6. Parameter Estimation and Confidence Intervals: Practical 6
Introduction
Objectives
Learn how to do the following in R
- construct a confidence interval for a mean on the basis of summary statistics as well as raw data
- construct a confidence interval for a proportion on the basis of summary statistics as well as raw data
Instruction
- Read through the text below
- Execute code-examples and compare your results with what is explained in the text
- Make the exercises
- Time: 180 minutes
Introduction
In this practical the central question is: based on a sample, what can we infer about the population? To learn about this we are going to use samples from a population to estimate population parameters (means and proportions) as well as the degree of uncertainty about these parameters.

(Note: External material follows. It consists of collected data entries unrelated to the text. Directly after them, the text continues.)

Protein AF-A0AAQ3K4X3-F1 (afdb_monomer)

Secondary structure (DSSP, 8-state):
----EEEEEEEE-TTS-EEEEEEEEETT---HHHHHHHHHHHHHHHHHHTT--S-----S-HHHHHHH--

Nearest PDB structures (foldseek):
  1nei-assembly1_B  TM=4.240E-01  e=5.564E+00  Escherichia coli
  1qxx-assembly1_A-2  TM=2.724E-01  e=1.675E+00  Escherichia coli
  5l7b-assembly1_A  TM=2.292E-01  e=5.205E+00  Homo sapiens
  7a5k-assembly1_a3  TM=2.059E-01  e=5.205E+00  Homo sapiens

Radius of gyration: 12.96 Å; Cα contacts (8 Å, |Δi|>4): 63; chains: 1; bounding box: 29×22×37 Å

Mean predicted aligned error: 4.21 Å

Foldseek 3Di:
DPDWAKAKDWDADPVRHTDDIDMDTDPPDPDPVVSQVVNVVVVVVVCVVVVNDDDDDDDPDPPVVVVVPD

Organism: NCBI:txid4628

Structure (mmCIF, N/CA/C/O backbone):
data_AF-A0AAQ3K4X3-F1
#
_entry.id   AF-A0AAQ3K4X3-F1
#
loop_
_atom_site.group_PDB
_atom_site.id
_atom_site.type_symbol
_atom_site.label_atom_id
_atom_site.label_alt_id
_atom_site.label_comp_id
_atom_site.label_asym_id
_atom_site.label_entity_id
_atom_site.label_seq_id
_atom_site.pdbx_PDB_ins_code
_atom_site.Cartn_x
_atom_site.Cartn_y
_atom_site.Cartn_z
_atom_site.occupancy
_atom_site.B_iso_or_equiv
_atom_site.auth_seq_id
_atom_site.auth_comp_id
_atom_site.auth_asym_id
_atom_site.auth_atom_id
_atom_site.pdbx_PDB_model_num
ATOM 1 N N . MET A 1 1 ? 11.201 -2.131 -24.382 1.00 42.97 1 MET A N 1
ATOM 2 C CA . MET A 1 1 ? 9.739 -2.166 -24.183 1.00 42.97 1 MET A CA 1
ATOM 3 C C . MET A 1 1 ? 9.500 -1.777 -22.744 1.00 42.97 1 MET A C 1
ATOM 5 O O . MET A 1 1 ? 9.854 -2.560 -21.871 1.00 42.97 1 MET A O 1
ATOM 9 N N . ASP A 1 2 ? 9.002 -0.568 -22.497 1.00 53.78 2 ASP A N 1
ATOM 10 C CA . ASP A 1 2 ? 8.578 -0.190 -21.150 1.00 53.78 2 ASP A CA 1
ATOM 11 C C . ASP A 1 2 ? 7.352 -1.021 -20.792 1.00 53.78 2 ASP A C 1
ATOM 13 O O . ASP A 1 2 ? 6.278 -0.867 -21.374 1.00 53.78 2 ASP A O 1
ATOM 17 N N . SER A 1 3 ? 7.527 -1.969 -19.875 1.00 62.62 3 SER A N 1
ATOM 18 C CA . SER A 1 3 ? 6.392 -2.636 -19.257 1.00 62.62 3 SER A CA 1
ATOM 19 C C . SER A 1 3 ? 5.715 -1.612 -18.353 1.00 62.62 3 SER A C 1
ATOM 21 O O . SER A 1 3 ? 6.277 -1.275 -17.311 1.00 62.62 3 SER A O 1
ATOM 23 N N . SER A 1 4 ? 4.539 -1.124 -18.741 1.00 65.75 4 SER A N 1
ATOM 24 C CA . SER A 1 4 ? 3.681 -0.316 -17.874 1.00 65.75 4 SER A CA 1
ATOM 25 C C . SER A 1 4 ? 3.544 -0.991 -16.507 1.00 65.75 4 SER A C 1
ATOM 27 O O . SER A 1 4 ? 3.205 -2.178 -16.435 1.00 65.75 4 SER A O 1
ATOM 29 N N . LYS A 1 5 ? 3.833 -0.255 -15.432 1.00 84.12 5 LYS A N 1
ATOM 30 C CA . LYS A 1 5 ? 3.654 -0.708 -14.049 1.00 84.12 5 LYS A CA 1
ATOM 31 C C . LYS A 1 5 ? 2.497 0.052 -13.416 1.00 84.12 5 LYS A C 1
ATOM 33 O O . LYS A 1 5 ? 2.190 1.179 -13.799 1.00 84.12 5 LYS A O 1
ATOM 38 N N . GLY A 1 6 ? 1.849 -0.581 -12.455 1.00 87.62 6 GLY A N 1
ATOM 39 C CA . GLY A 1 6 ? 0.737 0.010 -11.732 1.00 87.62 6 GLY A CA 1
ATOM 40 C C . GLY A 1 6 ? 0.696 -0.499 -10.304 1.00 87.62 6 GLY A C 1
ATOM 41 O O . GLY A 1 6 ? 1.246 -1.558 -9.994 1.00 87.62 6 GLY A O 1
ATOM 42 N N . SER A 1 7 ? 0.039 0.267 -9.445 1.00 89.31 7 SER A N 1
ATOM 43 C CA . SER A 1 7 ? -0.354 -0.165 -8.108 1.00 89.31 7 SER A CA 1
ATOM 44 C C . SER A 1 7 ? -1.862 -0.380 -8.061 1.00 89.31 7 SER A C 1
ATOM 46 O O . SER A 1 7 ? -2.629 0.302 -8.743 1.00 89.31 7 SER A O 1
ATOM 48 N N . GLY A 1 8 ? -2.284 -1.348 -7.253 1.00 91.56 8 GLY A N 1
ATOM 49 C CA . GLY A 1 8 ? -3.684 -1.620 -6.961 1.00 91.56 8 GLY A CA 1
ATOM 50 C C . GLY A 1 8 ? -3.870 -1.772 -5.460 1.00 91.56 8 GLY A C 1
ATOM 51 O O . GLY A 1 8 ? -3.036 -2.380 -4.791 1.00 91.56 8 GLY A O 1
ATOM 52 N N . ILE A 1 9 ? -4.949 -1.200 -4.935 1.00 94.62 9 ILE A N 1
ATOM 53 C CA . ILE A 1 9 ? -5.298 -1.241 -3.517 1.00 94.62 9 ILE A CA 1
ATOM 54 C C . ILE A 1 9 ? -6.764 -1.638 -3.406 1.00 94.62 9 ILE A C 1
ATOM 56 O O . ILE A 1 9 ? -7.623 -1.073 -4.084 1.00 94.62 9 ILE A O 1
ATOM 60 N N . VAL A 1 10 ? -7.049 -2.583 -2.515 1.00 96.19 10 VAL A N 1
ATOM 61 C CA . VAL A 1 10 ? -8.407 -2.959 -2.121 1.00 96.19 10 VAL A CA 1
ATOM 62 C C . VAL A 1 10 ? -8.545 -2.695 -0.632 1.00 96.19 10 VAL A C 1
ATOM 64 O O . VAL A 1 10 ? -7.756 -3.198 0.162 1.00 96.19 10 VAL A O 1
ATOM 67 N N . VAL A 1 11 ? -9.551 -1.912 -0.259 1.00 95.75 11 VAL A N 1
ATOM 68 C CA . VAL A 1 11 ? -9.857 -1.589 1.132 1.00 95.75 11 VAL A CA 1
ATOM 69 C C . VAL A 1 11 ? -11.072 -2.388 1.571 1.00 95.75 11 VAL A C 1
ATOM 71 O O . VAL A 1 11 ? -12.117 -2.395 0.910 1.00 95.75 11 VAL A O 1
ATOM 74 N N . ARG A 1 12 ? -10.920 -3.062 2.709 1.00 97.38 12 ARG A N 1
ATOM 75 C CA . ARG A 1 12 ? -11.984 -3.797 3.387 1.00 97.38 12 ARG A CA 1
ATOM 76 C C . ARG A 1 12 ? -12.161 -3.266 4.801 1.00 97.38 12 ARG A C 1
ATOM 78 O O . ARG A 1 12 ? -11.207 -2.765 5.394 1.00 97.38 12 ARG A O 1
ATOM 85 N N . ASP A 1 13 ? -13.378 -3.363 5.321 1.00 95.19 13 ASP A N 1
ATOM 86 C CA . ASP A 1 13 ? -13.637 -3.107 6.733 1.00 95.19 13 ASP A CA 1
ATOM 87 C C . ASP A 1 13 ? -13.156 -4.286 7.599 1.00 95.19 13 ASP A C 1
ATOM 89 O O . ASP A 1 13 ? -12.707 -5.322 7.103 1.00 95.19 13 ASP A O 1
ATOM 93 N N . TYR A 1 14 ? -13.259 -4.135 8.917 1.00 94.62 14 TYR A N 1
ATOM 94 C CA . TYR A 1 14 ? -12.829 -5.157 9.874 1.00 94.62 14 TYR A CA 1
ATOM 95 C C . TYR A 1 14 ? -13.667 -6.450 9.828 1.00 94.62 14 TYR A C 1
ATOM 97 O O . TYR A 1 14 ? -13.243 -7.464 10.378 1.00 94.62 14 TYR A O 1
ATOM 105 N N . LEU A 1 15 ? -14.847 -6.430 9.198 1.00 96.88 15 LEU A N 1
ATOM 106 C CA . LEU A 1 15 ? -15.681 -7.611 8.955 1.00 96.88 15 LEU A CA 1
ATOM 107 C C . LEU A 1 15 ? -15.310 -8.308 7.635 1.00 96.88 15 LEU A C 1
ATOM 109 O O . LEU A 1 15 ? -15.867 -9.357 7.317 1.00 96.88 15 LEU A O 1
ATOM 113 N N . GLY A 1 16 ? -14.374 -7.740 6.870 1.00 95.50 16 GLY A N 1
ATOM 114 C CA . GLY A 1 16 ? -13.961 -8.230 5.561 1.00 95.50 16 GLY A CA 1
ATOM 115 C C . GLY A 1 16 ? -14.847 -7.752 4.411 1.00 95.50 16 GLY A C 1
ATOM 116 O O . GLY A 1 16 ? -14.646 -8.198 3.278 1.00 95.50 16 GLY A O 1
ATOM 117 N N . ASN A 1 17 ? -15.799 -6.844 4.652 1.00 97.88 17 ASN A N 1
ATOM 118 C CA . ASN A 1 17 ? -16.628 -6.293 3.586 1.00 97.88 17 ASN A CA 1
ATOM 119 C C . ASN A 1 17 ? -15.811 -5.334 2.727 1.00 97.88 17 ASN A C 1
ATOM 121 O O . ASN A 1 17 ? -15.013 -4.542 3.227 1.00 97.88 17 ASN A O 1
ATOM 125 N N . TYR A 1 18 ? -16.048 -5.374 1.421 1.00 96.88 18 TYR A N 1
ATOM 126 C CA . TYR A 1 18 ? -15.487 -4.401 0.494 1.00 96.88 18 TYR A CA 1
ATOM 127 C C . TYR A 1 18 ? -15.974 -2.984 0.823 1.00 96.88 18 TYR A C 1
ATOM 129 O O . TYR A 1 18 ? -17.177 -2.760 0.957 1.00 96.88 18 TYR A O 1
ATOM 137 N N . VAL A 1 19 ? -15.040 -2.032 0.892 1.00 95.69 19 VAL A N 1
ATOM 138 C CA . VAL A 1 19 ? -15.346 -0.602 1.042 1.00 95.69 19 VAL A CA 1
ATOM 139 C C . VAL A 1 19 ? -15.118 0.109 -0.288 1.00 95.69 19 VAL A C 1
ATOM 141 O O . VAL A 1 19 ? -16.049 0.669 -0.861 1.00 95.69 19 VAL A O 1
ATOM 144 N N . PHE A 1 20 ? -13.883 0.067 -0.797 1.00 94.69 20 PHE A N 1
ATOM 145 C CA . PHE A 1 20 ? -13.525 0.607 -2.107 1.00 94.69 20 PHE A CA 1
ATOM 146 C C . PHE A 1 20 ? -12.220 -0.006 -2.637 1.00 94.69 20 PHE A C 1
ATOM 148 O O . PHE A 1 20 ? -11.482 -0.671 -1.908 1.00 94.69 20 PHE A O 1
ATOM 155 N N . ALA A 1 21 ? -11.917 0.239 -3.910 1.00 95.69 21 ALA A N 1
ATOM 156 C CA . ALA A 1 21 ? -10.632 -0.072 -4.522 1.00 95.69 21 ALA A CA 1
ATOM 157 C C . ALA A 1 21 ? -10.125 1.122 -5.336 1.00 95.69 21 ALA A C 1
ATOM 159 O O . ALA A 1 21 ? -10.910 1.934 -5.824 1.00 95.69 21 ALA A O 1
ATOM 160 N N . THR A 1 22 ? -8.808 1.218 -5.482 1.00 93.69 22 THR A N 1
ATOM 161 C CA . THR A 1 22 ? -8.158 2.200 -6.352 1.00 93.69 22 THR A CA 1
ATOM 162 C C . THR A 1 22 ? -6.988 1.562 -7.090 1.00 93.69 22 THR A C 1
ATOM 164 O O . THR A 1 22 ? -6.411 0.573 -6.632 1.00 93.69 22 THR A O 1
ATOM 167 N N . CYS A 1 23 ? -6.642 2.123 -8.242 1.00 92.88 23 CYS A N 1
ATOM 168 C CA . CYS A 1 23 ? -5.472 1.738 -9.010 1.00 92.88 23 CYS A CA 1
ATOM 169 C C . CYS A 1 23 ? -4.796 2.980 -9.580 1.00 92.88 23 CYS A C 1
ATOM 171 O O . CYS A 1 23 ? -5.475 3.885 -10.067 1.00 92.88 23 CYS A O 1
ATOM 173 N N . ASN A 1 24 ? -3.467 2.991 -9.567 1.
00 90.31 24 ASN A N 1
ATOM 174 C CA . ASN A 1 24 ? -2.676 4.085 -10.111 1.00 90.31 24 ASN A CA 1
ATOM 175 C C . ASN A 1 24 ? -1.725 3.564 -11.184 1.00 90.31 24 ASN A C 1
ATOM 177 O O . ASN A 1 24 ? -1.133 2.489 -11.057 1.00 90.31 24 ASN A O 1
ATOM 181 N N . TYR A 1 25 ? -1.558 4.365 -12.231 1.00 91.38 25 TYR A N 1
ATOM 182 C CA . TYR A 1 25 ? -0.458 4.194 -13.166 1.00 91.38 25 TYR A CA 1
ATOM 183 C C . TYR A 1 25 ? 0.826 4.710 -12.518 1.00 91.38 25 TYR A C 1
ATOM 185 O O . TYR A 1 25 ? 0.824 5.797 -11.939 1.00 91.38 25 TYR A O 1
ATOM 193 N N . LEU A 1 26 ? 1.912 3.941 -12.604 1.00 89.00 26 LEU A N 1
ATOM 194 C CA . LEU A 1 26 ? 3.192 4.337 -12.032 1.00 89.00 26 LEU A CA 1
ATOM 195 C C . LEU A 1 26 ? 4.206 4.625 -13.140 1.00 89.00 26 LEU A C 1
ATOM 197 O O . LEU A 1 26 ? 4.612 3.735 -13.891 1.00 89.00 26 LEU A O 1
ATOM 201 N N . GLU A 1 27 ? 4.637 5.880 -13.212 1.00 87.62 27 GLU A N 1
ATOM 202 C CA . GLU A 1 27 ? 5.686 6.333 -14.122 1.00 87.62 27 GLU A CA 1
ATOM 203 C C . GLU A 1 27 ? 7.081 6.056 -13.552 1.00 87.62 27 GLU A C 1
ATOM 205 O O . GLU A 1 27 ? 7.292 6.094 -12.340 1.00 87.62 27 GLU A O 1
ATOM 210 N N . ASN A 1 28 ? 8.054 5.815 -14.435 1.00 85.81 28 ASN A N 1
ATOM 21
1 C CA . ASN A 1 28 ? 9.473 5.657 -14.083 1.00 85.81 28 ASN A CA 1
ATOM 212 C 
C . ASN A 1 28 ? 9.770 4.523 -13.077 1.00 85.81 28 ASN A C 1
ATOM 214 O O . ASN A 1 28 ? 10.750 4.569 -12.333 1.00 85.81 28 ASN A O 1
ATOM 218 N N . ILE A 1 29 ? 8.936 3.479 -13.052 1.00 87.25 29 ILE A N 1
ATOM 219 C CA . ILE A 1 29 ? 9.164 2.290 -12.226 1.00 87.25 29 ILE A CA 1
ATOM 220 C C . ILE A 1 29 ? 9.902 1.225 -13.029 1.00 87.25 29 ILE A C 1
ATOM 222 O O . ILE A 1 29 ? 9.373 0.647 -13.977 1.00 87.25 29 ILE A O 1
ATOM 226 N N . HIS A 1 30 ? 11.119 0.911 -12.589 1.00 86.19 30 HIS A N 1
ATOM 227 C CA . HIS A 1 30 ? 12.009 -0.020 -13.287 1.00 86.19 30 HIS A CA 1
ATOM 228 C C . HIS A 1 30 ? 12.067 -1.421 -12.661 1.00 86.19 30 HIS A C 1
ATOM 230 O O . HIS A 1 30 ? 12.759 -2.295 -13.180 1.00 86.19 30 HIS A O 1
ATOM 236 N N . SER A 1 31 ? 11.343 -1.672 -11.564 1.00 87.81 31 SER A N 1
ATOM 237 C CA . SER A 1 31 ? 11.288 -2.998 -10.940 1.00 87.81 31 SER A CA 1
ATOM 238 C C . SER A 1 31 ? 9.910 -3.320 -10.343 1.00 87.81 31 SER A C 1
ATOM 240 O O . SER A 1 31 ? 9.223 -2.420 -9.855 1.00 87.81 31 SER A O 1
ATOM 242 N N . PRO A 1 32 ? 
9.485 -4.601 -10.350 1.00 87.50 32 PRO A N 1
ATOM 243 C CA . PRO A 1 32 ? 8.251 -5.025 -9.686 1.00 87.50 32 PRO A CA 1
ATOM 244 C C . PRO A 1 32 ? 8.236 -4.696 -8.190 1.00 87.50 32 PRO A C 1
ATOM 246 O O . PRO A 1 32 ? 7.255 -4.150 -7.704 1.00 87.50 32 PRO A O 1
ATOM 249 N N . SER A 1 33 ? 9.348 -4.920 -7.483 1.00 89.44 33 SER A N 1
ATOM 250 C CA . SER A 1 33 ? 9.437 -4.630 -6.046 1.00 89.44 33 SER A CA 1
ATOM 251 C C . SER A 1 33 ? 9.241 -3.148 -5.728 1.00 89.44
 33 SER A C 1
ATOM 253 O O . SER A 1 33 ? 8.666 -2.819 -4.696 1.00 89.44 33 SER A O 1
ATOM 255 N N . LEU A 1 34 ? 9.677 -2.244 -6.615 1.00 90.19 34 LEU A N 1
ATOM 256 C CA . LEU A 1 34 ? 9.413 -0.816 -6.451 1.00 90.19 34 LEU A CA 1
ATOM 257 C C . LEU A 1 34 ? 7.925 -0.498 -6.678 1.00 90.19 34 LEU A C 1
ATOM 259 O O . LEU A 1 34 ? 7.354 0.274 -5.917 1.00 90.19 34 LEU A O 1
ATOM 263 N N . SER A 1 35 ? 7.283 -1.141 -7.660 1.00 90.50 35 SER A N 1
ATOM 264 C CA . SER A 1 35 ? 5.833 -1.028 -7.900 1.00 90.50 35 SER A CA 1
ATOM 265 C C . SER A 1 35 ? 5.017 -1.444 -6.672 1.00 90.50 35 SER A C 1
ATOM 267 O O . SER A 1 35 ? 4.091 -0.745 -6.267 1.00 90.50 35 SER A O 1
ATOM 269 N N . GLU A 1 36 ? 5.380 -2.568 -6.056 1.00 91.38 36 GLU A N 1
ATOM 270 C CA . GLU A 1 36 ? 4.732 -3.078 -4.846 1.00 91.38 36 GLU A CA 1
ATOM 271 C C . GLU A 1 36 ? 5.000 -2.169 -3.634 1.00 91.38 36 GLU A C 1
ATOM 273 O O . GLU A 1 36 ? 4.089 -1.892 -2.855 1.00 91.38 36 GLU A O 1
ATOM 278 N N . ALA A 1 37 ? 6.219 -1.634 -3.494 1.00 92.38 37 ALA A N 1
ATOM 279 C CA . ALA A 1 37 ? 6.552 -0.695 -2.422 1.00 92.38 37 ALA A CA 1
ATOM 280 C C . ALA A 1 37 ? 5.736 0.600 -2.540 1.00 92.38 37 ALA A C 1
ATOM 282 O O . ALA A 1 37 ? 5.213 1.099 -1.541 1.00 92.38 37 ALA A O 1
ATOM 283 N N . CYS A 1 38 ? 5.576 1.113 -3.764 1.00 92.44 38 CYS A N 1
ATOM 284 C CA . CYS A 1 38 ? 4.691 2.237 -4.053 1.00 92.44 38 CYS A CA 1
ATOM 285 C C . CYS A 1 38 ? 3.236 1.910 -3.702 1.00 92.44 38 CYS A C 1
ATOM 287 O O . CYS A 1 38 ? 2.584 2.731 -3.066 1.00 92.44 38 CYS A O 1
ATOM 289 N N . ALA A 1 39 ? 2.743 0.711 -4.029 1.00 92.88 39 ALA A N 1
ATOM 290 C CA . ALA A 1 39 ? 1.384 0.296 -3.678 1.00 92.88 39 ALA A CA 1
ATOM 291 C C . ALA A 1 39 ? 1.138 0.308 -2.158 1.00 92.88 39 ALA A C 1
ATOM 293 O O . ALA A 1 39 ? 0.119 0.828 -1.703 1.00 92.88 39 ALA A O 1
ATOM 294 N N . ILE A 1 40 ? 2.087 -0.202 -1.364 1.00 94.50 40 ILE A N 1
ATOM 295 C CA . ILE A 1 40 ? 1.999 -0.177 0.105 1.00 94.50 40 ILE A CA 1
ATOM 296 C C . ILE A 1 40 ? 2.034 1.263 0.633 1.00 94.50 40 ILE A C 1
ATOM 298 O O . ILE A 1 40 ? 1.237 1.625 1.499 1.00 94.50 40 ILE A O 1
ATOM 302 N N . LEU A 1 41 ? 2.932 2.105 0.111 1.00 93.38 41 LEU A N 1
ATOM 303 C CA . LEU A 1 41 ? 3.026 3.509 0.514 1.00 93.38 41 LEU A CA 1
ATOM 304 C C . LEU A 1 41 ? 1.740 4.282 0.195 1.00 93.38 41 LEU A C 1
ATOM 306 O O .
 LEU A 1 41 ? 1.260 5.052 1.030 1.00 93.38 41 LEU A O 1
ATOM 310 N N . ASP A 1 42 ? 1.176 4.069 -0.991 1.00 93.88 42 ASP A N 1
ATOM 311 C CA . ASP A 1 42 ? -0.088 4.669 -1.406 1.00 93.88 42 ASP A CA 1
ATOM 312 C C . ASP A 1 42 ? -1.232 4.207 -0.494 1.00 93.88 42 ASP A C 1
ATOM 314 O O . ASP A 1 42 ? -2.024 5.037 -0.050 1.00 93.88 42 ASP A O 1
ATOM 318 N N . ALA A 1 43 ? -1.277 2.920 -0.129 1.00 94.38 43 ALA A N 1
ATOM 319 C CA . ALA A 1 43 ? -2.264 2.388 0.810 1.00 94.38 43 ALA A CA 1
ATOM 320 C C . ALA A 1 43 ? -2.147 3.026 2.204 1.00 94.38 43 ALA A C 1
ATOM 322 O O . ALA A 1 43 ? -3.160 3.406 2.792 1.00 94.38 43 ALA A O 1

But before we get to the estimation-part, let's first introduce the data that we will use. It presents information about green roofs in Amsterdam. The data is originating from the public data repository from the municipality of Amsterdam (https://maps.amsterdam.nl/groene_daken/ , see also https://maps.amsterdam.nl/open_geodata/ and https://maps.amsterdam.nl/ ) and is used for administrative purposes, policy-making but also to inform the general public.
The map below illustrates some aspects of the data: the location of green roofs and its categorization into 6 different types. If you go to the website you will find that the map is interactive and you can find specific information attached to each icon.
The data on green roofs have already been downloaded and stored in a script, let's load it into R by executing the following command.
source('http://horizon.science.uva.nl/public/VVA/groenedaken.R')
After executing this command we have the data frames V and D in the R workspace. By exploring the contents of the two data frames we see that they contain different variables and that the information refers to different objects as well. Dataframe V contains information about water storage capacity and total volume that can be stored on a roof (this concerns 'sedumdaken' only), while dataframe D contains information about the different types of roofs as well as the neighbourhood ('stadsdeel') where the roof is located. In the first part of this practical we are going to use V.